> _Work instructions_: Below are records; reproduce exactly the lines from the first through the one containing "ATOM 23 C C".

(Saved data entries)
* * * * * * *

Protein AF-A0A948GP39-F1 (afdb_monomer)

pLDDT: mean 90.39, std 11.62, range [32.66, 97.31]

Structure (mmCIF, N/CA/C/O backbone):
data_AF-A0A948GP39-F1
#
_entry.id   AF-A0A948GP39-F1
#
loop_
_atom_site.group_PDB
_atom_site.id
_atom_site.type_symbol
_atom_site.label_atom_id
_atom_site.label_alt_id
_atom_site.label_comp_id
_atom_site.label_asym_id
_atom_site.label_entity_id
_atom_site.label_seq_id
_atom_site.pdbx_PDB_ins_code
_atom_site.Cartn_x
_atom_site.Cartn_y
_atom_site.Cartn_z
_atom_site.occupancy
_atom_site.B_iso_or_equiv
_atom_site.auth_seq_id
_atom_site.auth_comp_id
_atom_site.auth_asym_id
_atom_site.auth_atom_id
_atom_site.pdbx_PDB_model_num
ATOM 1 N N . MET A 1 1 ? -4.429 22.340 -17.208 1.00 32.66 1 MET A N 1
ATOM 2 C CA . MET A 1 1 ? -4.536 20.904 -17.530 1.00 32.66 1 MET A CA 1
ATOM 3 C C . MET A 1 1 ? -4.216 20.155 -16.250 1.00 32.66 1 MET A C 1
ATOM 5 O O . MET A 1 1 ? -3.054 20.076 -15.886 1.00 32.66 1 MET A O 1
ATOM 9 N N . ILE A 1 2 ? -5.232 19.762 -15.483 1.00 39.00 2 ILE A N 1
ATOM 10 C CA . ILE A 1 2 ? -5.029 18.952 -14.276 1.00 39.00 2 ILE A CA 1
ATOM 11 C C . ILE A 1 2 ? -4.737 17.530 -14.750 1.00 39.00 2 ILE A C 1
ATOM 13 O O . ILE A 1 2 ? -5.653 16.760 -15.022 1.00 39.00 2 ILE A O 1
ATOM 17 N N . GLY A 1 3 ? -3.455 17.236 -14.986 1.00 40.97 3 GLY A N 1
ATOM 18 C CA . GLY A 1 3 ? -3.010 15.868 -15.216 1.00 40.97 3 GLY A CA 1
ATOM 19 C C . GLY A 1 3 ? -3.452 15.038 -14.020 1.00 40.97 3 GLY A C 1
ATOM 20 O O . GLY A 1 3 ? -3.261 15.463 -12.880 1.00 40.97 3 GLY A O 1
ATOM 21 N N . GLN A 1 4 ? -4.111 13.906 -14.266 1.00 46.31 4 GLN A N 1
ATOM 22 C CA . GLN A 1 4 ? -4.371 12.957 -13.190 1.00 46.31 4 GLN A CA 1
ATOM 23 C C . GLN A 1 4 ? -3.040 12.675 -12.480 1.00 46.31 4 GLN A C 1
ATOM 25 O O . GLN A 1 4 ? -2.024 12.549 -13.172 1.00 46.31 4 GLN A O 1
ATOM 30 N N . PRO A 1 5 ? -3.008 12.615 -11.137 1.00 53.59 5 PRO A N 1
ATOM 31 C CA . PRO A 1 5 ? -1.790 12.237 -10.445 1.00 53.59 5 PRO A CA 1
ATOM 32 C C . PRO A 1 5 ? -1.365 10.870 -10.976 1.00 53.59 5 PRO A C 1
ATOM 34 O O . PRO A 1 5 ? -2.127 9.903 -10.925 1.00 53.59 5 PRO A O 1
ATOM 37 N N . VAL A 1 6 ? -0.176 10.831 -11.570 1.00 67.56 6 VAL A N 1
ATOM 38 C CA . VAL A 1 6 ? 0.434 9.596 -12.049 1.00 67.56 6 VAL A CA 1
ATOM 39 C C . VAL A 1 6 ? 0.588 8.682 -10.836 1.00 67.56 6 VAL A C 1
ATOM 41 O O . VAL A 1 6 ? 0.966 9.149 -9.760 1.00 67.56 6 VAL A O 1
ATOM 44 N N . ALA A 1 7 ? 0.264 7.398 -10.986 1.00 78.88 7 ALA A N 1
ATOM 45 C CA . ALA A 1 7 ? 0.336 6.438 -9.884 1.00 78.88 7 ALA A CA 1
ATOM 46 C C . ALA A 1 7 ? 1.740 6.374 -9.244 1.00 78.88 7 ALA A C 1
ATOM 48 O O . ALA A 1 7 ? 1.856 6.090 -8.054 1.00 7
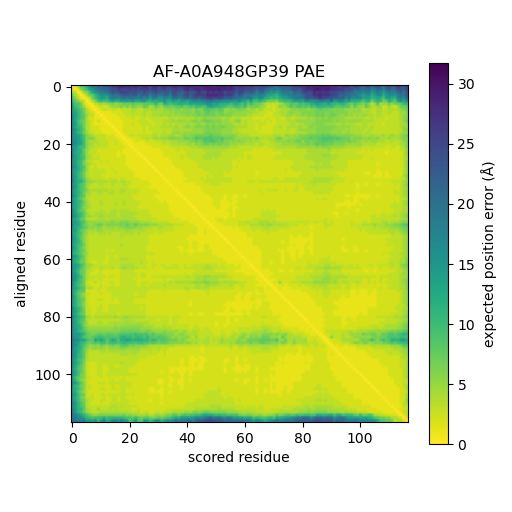8.88 7 ALA A O 1
ATOM 49 N N . PHE A 1 8 ? 2.783 6.679 -10.022 1.00 84.56 8 PHE A N 1
ATOM 50 C CA . PHE A 1 8 ? 4.163 6.864 -9.584 1.00 84.56 8 PHE A CA 1
ATOM 51 C C . PHE A 1 8 ? 4.938 7.749 -10.574 1.00 84.56 8 PHE A C 1
ATOM 53 O O . PHE A 1 8 ? 4.524 7.915 -11.725 1.00 84.56 8 PHE A O 1
ATOM 60 N N . ASP A 1 9 ? 6.063 8.310 -10.128 1.00 86.75 9 ASP A N 1
ATOM 61 C CA . ASP A 1 9 ? 7.019 9.011 -10.991 1.00 86.75 9 ASP A CA 1
ATOM 62 C C . ASP A 1 9 ? 8.095 8.026 -11.466 1.00 86.75 9 ASP A C 1
ATOM 64 O O . ASP A 1 9 ? 8.886 7.532 -10.667 1.00 86.75 9 ASP A O 1
ATOM 68 N N . LYS A 1 10 ? 8.111 7.714 -12.767 1.00 84.31 10 LYS A N 1
ATOM 69 C CA . LYS A 1 10 ? 9.038 6.726 -13.336 1.00 84.31 10 LYS A CA 1
ATOM 70 C C . LYS A 1 10 ? 10.503 7.148 -13.208 1.00 84.31 10 LYS A C 1
ATOM 72 O O . LYS A 1 10 ? 11.345 6.278 -13.011 1.00 84.31 10 LYS A O 1
ATOM 77 N N . ALA A 1 11 ? 10.817 8.437 -13.341 1.00 86.75 11 ALA A N 1
ATOM 78 C CA . ALA A 1 11 ? 12.202 8.896 -13.268 1.00 86.75 11 ALA A CA 1
ATOM 79 C C . ALA A 1 11 ? 12.737 8.730 -11.841 1.00 86.75 11 ALA A C 1
ATOM 81 O O . ALA A 1 11 ? 13.753 8.072 -11.641 1.00 86.75 11 ALA A O 1
ATOM 82 N N . GLU A 1 12 ? 11.983 9.219 -10.855 1.00 88.69 12 GLU A N 1
ATOM 83 C CA . GLU A 1 12 ? 12.316 9.084 -9.431 1.00 88.69 12 GLU A CA 1
ATOM 84 C C . GLU A 1 12 ? 12.338 7.614 -8.981 1.00 88.69 12 GLU A C 1
ATOM 86 O O . GLU A 1 12 ? 13.218 7.191 -8.237 1.00 88.69 12 GLU A O 1
ATOM 91 N N . MET A 1 13 ? 11.400 6.802 -9.476 1.00 89.25 13 MET A N 1
ATOM 92 C CA . MET A 1 13 ? 11.391 5.362 -9.233 1.00 89.25 13 MET A CA 1
ATOM 93 C C . MET A 1 13 ? 12.685 4.712 -9.733 1.00 89.25 13 MET A C 1
ATOM 95 O O . MET A 1 13 ? 13.340 4.015 -8.969 1.00 89.25 13 MET A O 1
ATOM 99 N N . MET A 1 14 ? 13.084 4.944 -10.987 1.00 88.81 14 MET A N 1
ATOM 100 C CA . MET A 1 14 ? 14.313 4.352 -11.524 1.00 88.81 14 MET A CA 1
ATOM 101 C C . MET A 1 14 ? 15.569 4.869 -10.813 1.00 88.81 14 MET A C 1
ATOM 103 O O . MET A 1 14 ? 16.508 4.101 -10.636 1.00 88.81 14 MET A O 1
ATOM 107 N N . GLU A 1 15 ? 15.588 6.122 -10.348 1.00 90.81 15 GLU A N 1
ATOM 108 C CA . GLU A 1 15 ? 16.666 6.640 -9.494 1.00 90.81 15 GLU A CA 1
ATOM 109 C C . GLU A 1 15 ? 16.779 5.864 -8.171 1.00 90.81 15 GLU A C 1
ATOM 111 O O . GLU A 1 15 ? 17.891 5.516 -7.769 1.00 9
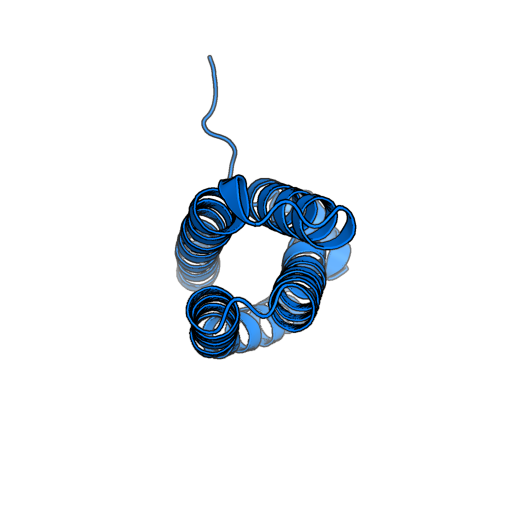0.81 15 GLU A O 1
ATOM 116 N N . ASN A 1 16 ? 15.656 5.505 -7.534 1.00 89.19 16 ASN A N 1
ATOM 117 C CA . ASN A 1 16 ? 15.656 4.666 -6.326 1.00 89.19 16 ASN A CA 1
ATOM 118 C C . ASN A 1 16 ? 16.230 3.263 -6.573 1.00 89.19 16 ASN A C 1
ATOM 120 O O . ASN A 1 16 ? 16.800 2.665 -5.660 1.00 89.19 16 ASN A O 1
ATOM 124 N N . PHE A 1 17 ? 16.104 2.754 -7.800 1.00 90.69 17 PHE A N 1
ATOM 125 C CA . PHE A 1 17 ? 16.705 1.495 -8.245 1.00 90.69 17 PHE A CA 1
ATOM 126 C C . PHE A 1 17 ? 18.074 1.689 -8.917 1.00 90.69 17 PHE A C 1
ATOM 128 O O . PHE A 1 17 ? 18.581 0.767 -9.544 1.00 90.69 17 PHE A O 1
ATOM 135 N N . ALA A 1 18 ? 18.691 2.873 -8.806 1.00 88.56 18 ALA A N 1
ATOM 136 C CA . ALA A 1 18 ? 19.980 3.211 -9.419 1.00 88.56 18 ALA A CA 1
ATOM 137 C C . ALA A 1 18 ? 20.052 2.964 -10.944 1.00 88.56 18 ALA A C 1
ATOM 139 O O . ALA A 1 18 ? 21.132 2.752 -11.496 1.00 88.56 18 ALA A O 1
ATOM 140 N N . GLY A 1 19 ? 18.908 3.007 -11.632 1.00 88.19 19 GLY A N 1
ATOM 141 C CA . GLY A 1 19 ? 18.786 2.700 -13.057 1.00 88.19 19 GLY A CA 1
ATOM 142 C C . GLY A 1 19 ? 18.873 1.209 -13.399 1.00 88.19 19 GLY A C 1
ATOM 143 O O . GLY A 1 19 ? 18.945 0.880 -14.579 1.00 88.19 19 GLY A O 1
ATOM 144 N N . ASP A 1 20 ? 18.873 0.321 -12.404 1.00 92.25 20 ASP A N 1
ATOM 145 C CA . ASP A 1 20 ? 18.913 -1.126 -12.601 1.00 92.25 20 ASP A CA 1
ATOM 146 C C . ASP A 1 20 ? 17.509 -1.661 -12.921 1.00 92.25 20 ASP A C 1
ATOM 148 O O . ASP A 1 20 ? 16.636 -1.787 -12.056 1.00 92.25 20 ASP A O 1
ATOM 152 N N . ASP A 1 21 ? 17.285 -1.936 -14.205 1.00 88.75 21 ASP A N 1
ATOM 153 C CA . ASP A 1 21 ? 16.015 -2.444 -14.716 1.00 88.75 21 ASP A CA 1
ATOM 154 C C . ASP A 1 21 ? 15.720 -3.887 -14.269 1.00 88.75 21 ASP A C 1
ATOM 156 O O . ASP A 1 21 ? 14.547 -4.231 -14.098 1.00 88.75 21 ASP A O 1
ATOM 160 N N . GLU A 1 22 ? 16.746 -4.724 -14.062 1.00 91.31 22 GLU A N 1
ATOM 161 C CA . GLU A 1 22 ? 16.571 -6.104 -13.587 1.00 91.31 22 GLU A CA 1
ATOM 162 C C . G
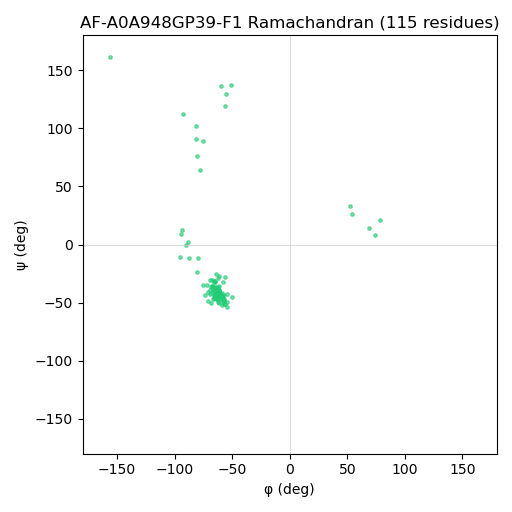LU A 1 22 ? 16.130 -6.094 -12.124 1.00 91.31 22 GLU A C 1
ATOM 164 O O . GLU A 1 22 ? 15.104 -6.688 -11.781 1.00 91.31 22 GLU A O 1
ATOM 169 N N . LEU A 1 23 ? 16.827 -5.321 -11.285 1.00 91.94 23 LEU A N 1
ATOM 170 C CA . LEU A 1 23 ? 16.454 -5.121 -9.886 1.00 91.94 23 LEU A CA 1
ATOM 171 C C . LEU A 1 23 ? 15.044 -4.531 -9.761 1.00 91.94 23 LEU A C 1
ATOM 173 O O . LEU A 1 23 ? 14.249 -4.987 -8.935 1.00 91.94 23 LEU A O 1
ATOM 177 N N . PHE A 1 24 ? 14.710 -3.530 -10.581 1.00 91.94 24 PHE A N 1
ATOM 178 C CA . PHE A 1 24 ? 13.362 -2.969 -10.616 1.00 91.94 24 PHE A CA 1
ATOM 179 C C . PHE A 1 24 ? 12.318 -4.049 -10.923 1.00 91.94 24 PHE A C 1
ATOM 181 O O . PHE A 1 24 ? 11.317 -4.140 -10.211 1.00 91.94 24 PHE A O 1
ATOM 188 N N . ALA A 1 25 ? 12.541 -4.872 -11.951 1.00 91.81 25 ALA A N 1
ATOM 189 C CA . ALA A 1 25 ? 11.597 -5.907 -12.355 1.00 91.81 25 ALA A CA 1
ATOM 190 C C . ALA A 1 25 ? 11.387 -6.968 -11.263 1.00 91.81 25 ALA A C 1
ATOM 192 O O . ALA A 1 25 ? 10.242 -7.325 -10.973 1.00 91.81 25 ALA A O 1
ATOM 193 N N . GLU A 1 26 ? 12.464 -7.422 -10.616 1.00 93.56 26 GLU A N 1
ATOM 194 C CA . GLU A 1 26 ? 12.399 -8.380 -9.507 1.00 93.56 26 GLU A CA 1
ATOM 195 C C . GLU A 1 26 ? 11.608 -7.819 -8.320 1.00 93.56 26 GLU A C 1
ATOM 197 O O . GLU A 1 26 ? 10.663 -8.444 -7.830 1.00 93.56 26 GLU A O 1
ATOM 202 N N . VAL A 1 27 ? 11.947 -6.606 -7.878 1.00 93.31 27 VAL A N 1
ATOM 203 C CA . VAL A 1 27 ? 11.304 -5.976 -6.718 1.00 93.31 27 VAL A CA 1
ATOM 204 C C . VAL A 1 27 ? 9.848 -5.614 -7.023 1.00 93.31 27 VAL A C 1
ATOM 206 O O . VAL A 1 27 ? 8.976 -5.767 -6.163 1.00 93.31 27 VAL A O 1
ATOM 209 N N . ALA A 1 28 ? 9.549 -5.185 -8.250 1.00 93.38 28 ALA A N 1
ATOM 210 C CA . ALA A 1 28 ? 8.188 -4.911 -8.696 1.00 93.38 28 ALA A CA 1
ATOM 211 C C . ALA A 1 28 ? 7.323 -6.180 -8.719 1.00 93.38 28 ALA A C 1
ATOM 213 O O . ALA A 1 28 ? 6.182 -6.139 -8.254 1.00 93.38 28 ALA A O 1
ATOM 214 N N . ALA A 1 29 ? 7.853 -7.305 -9.209 1.00 93.38 29 ALA A N 1
ATOM 215 C CA . ALA A 1 29 ? 7.148 -8.586 -9.200 1.00 93.38 29 ALA A CA 1
ATOM 216 C C . ALA A 1 29 ? 6.812 -9.031 -7.768 1.00 93.38 29 ALA A C 1
ATOM 218 O O . ALA A 1 29 ? 5.652 -9.335 -7.483 1.00 93.38 29 ALA A O 1
ATOM 219 N N . ILE A 1 30 ? 7.784 -8.953 -6.850 1.00 94.25 30 ILE A N 1
ATOM 220 C CA . ILE A 1 30 ? 7.579 -9.257 -5.426 1.00 94.25 30 ILE A CA 1
ATOM 221 C C . ILE A 1 30 ? 6.482 -8.363 -4.837 1.00 94.25 30 ILE A C 1
ATOM 223 O O . ILE A 1 30 ? 5.562 -8.852 -4.186 1.00 94.25 30 ILE A O 1
ATOM 227 N N . PHE A 1 31 ? 6.522 -7.052 -5.096 1.00 94.56 31 PHE A N 1
ATOM 228 C CA . PHE A 1 31 ? 5.503 -6.134 -4.586 1.00 94.56 31 PHE A CA 1
ATOM 229 C C . PHE A 1 31 ? 4.095 -6.465 -5.105 1.00 94.56 31 PHE A C 1
ATOM 231 O O . PHE A 1 31 ? 3.124 -6.384 -4.353 1.00 94.56 31 PHE A O 1
ATOM 238 N N . ILE A 1 32 ? 3.963 -6.841 -6.380 1.00 94.88 32 ILE A N 1
ATOM 239 C CA . ILE A 1 32 ? 2.674 -7.209 -6.983 1.00 94.88 32 ILE A CA 1
ATOM 240 C C . ILE A 1 32 ? 2.072 -8.446 -6.303 1.00 94.88 32 ILE A C 1
ATOM 242 O O . ILE A 1 32 ? 0.848 -8.518 -6.158 1.00 94.88 32 ILE A O 1
ATOM 246 N N . GLU A 1 33 ? 2.904 -9.403 -5.896 1.00 95.00 33 GLU A N 1
ATOM 247 C CA . GLU A 1 33 ? 2.485 -10.603 -5.162 1.00 95.00 33 GLU A CA 1
ATOM 248 C C . GLU A 1 33 ? 2.168 -10.304 -3.688 1.00 95.00 33 GLU A C 1
ATOM 250 O O . GLU A 1 33 ? 1.213 -10.853 -3.135 1.00 95.00 33 GLU A O 1
ATOM 255 N N . ASP A 1 34 ? 2.902 -9.372 -3.077 1.00 93.88 34 ASP A N 1
ATOM 256 C CA . ASP A 1 34 ? 2.742 -8.976 -1.675 1.00 93.88 34 ASP A CA 1
ATOM 257 C C . ASP A 1 34 ? 1.593 -7.984 -1.432 1.00 93.88 34 ASP A C 1
ATOM 259 O O . ASP A 1 34 ? 1.066 -7.901 -0.318 1.00 93.88 34 ASP A O 1
ATOM 263 N N . ALA A 1 35 ? 1.167 -7.222 -2.441 1.00 94.06 35 ALA A N 1
ATOM 264 C CA . ALA A 1 35 ? 0.127 -6.211 -2.270 1.00 94.06 35 ALA A CA 1
ATOM 265 C C . ALA A 1 35 ? -1.234 -6.803 -1.828 1.00 94.06 35 ALA A C 1
ATOM 267 O O . ALA A 1 35 ? -1.802 -6.294 -0.855 1.00 94.06 35 ALA
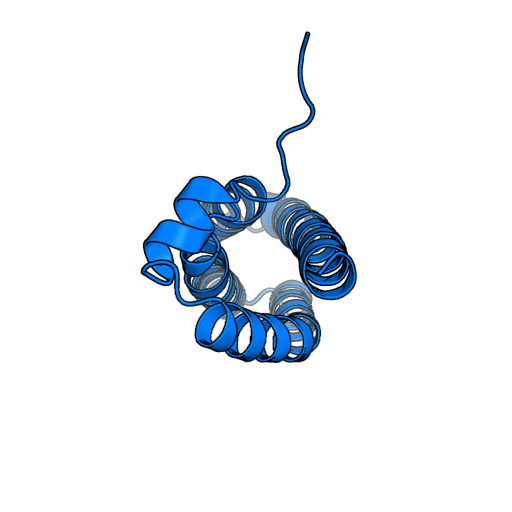 A O 1
ATOM 268 N N . PRO A 1 36 ? -1.771 -7.884 -2.438 1.00 95.44 36 PRO A N 1
ATOM 269 C CA . PRO A 1 36 ? -3.029 -8.491 -1.996 1.00 95.44 36 PRO A CA 1
ATOM 270 C C . PRO A 1 36 ? -3.054 -8.939 -0.521 1.00 95.44 36 PRO A C 1
ATOM 272 O O . PRO A 1 36 ? -3.984 -8.534 0.186 1.00 95.44 36 PRO A O 1
ATOM 275 N N . PRO A 1 37 ? -2.078 -9.717 0.002 1.00 95.62 37 PRO A N 1
ATOM 276 C CA . PRO A 1 37 ? -2.089 -10.096 1.415 1.00 95.62 37 PRO A CA 1
ATOM 277 C C . P
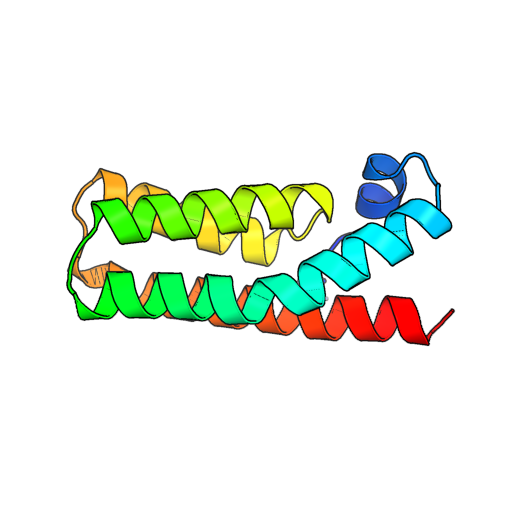RO A 1 37 ? -1.905 -8.893 2.353 1.00 95.62 37 PRO A C 1
ATOM 279 O O . PRO A 1 37 ? -2.501 -8.873 3.430 1.00 95.62 37 PRO A O 1
ATOM 282 N N . GLN A 1 38 ? -1.159 -7.855 1.956 1.00 94.00 38 GLN A N 1
ATOM 283 C CA . GLN A 1 38 ? -1.048 -6.628 2.755 1.00 94.00 38 GLN A CA 1
ATOM 284 C C . GLN A 1 38 ? -2.372 -5.846 2.820 1.00 94.00 38 GLN A C 1
ATOM 286 O O . GLN A 1 38 ? -2.772 -5.398 3.896 1.00 94.00 38 GLN A O 1
ATOM 291 N N . LEU A 1 39 ? -3.099 -5.736 1.704 1.00 96.31 39 LEU A N 1
ATOM 292 C CA . LEU A 1 39 ? -4.428 -5.113 1.663 1.00 96.31 39 LEU A CA 1
ATOM 293 C C . LEU A 1 39 ? -5.488 -5.921 2.428 1.00 96.31 39 LEU A C 1
ATOM 295 O O . LEU A 1 39 ? -6.434 -5.343 2.971 1.00 96.31 39 LEU A O 1
ATOM 299 N N . ALA A 1 40 ? -5.343 -7.246 2.485 1.00 96.19 40 ALA A N 1
ATOM 300 C CA . ALA A 1 40 ? -6.186 -8.103 3.313 1.00 96.19 40 ALA A CA 1
ATOM 301 C C . ALA A 1 40 ? -5.911 -7.888 4.811 1.00 96.19 40 ALA A C 1
ATOM 303 O O . ALA A 1 40 ? -6.854 -7.760 5.589 1.00 96.19 40 ALA A O 1
ATOM 304 N N . ALA A 1 41 ? -4.641 -7.771 5.213 1.00 95.56 41 ALA A N 1
ATOM 305 C CA . ALA A 1 41 ? -4.270 -7.467 6.596 1.00 95.56 41 ALA A CA 1
ATOM 306 C C . ALA A 1 41 ? -4.785 -6.088 7.047 1.00 95.56 41 ALA A C 1
ATOM 308 O O . ALA A 1 41 ? -5.301 -5.958 8.156 1.00 95.56 41 ALA A O 1
ATOM 309 N N . LEU A 1 42 ? -4.709 -5.081 6.168 1.00 96.44 42 LEU A N 1
ATOM 310 C CA . LEU A 1 42 ? -5.297 -3.758 6.398 1.00 96.44 42 LEU A CA 1
ATOM 311 C C . LEU A 1 42 ? -6.810 -3.854 6.659 1.00 96.44 42 LEU A C 1
ATOM 313 O O . LEU A 1 42 ? -7.313 -3.250 7.602 1.00 96.44 42 LEU A O 1
ATOM 317 N N . GLN A 1 43 ? -7.528 -4.639 5.845 1.00 96.25 43 GLN A N 1
ATOM 318 C CA . GLN A 1 43 ? -8.969 -4.843 6.009 1.00 96.25 43 GLN A CA 1
ATOM 319 C C . GLN A 1 43 ? -9.301 -5.554 7.318 1.00 96.25 43 GLN A C 1
ATOM 321 O O . GLN A 1 43 ? -10.182 -5.112 8.040 1.00 96.25 43 GLN A O 1
ATOM 326 N N . ALA A 1 44 ? -8.572 -6.621 7.646 1.00 96.94 44 ALA A N 1
ATOM 327 C CA . ALA A 1 44 ? -8.803 -7.378 8.869 1.00 96.94 44 ALA A CA 1
ATOM 328 C C . ALA A 1 44 ? -8.599 -6.516 10.126 1.00 96.94 44 ALA A C 1
ATOM 330 O O . ALA A 1 44 ? -9.372 -6.626 11.073 1.00 96.94 44 ALA A O 1
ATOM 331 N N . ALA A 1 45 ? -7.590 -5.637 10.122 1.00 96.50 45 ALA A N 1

* * * * * * *

> _Response area_:
Protein AF-A0A948GP39-F1 (afdb_monomer)

pLDDT: mean 90.39, std 11.62, range [32.66, 97.31]

Structure (mmCIF, N/CA/C/O backbone):
data_AF-A0A948GP39-F1
#
_entry.id   AF-A0A948GP39-F1
#
loop_
_atom_site.group_PDB
_atom_site.id
_atom_site.type_symbol
_atom_site.label_atom_id
_atom_site.label_alt_id
_atom_site.label_comp_id
_atom_site.label_asym_id
_atom_site.label_entity_id
_atom_site.label_seq_id
_atom_site.pdbx_PDB_ins_code
_atom_site.Cartn_x
_atom_site.Cartn_y
_atom_site.Cartn_z
_atom_site.occupancy
_atom_site.B_iso_or_equiv
_atom_site.auth_seq_id
_atom_site.auth_comp_id
_atom_site.auth_asym_id
_atom_site.auth_atom_id
_atom_site.pdbx_PDB_model_num
ATOM 1 N N . MET A 1 1 ? -4.429 22.340 -17.208 1.00 32.66 1 MET A N 1
ATOM 2 C CA . MET A 1 1 ? -4.536 20.904 -17.530 1.00 32.66 1 MET A CA 1
ATOM 3 C C . MET A 1 1 ? -4.216 20.155 -16.250 1.00 32.66 1 MET A C 1
ATOM 5 O O . MET A 1 1 ? -3.054 20.076 -15.886 1.00 32.66 1 MET A O 1
ATOM 9 N N . ILE A 1 2 ? -5.232 19.762 -15.483 1.00 39.00 2 ILE A N 1
ATOM 10 C CA . ILE A 1 2 ? -5.029 18.952 -14.276 1.00 39.00 2 ILE A CA 1
ATOM 11 C C . ILE A 1 2 ? -4.737 17.530 -14.750 1.00 39.00 2 ILE A C 1
ATOM 13 O O . ILE A 1 2 ? -5.653 16.760 -15.022 1.00 39.00 2 ILE A O 1
ATOM 17 N N . GLY A 1 3 ? -3.455 17.236 -14.986 1.00 40.97 3 GLY A N 1
ATOM 18 C CA . GLY A 1 3 ? -3.010 15.868 -15.216 1.00 40.97 3 GLY A CA 1
ATOM 19 C C . GLY A 1 3 ? -3.452 15.038 -14.020 1.00 40.97 3 GLY A C 1
ATOM 20 O O . GLY A 1 3 ? -3.261 15.463 -12.880 1.00 40.97 3 GLY A O 1
ATOM 21 N N . GLN A 1 4 ? -4.111 13.906 -14.266 1.00 46.31 4 GLN A N 1
ATOM 22 C CA . GLN A 1 4 ? -4.371 12.957 -13.190 1.00 46.31 4 GLN A CA 1
ATOM 23 C C . GLN A 1 4 ? -3.040 12.675 -12.480 1.00 46.31 4 GLN A C 1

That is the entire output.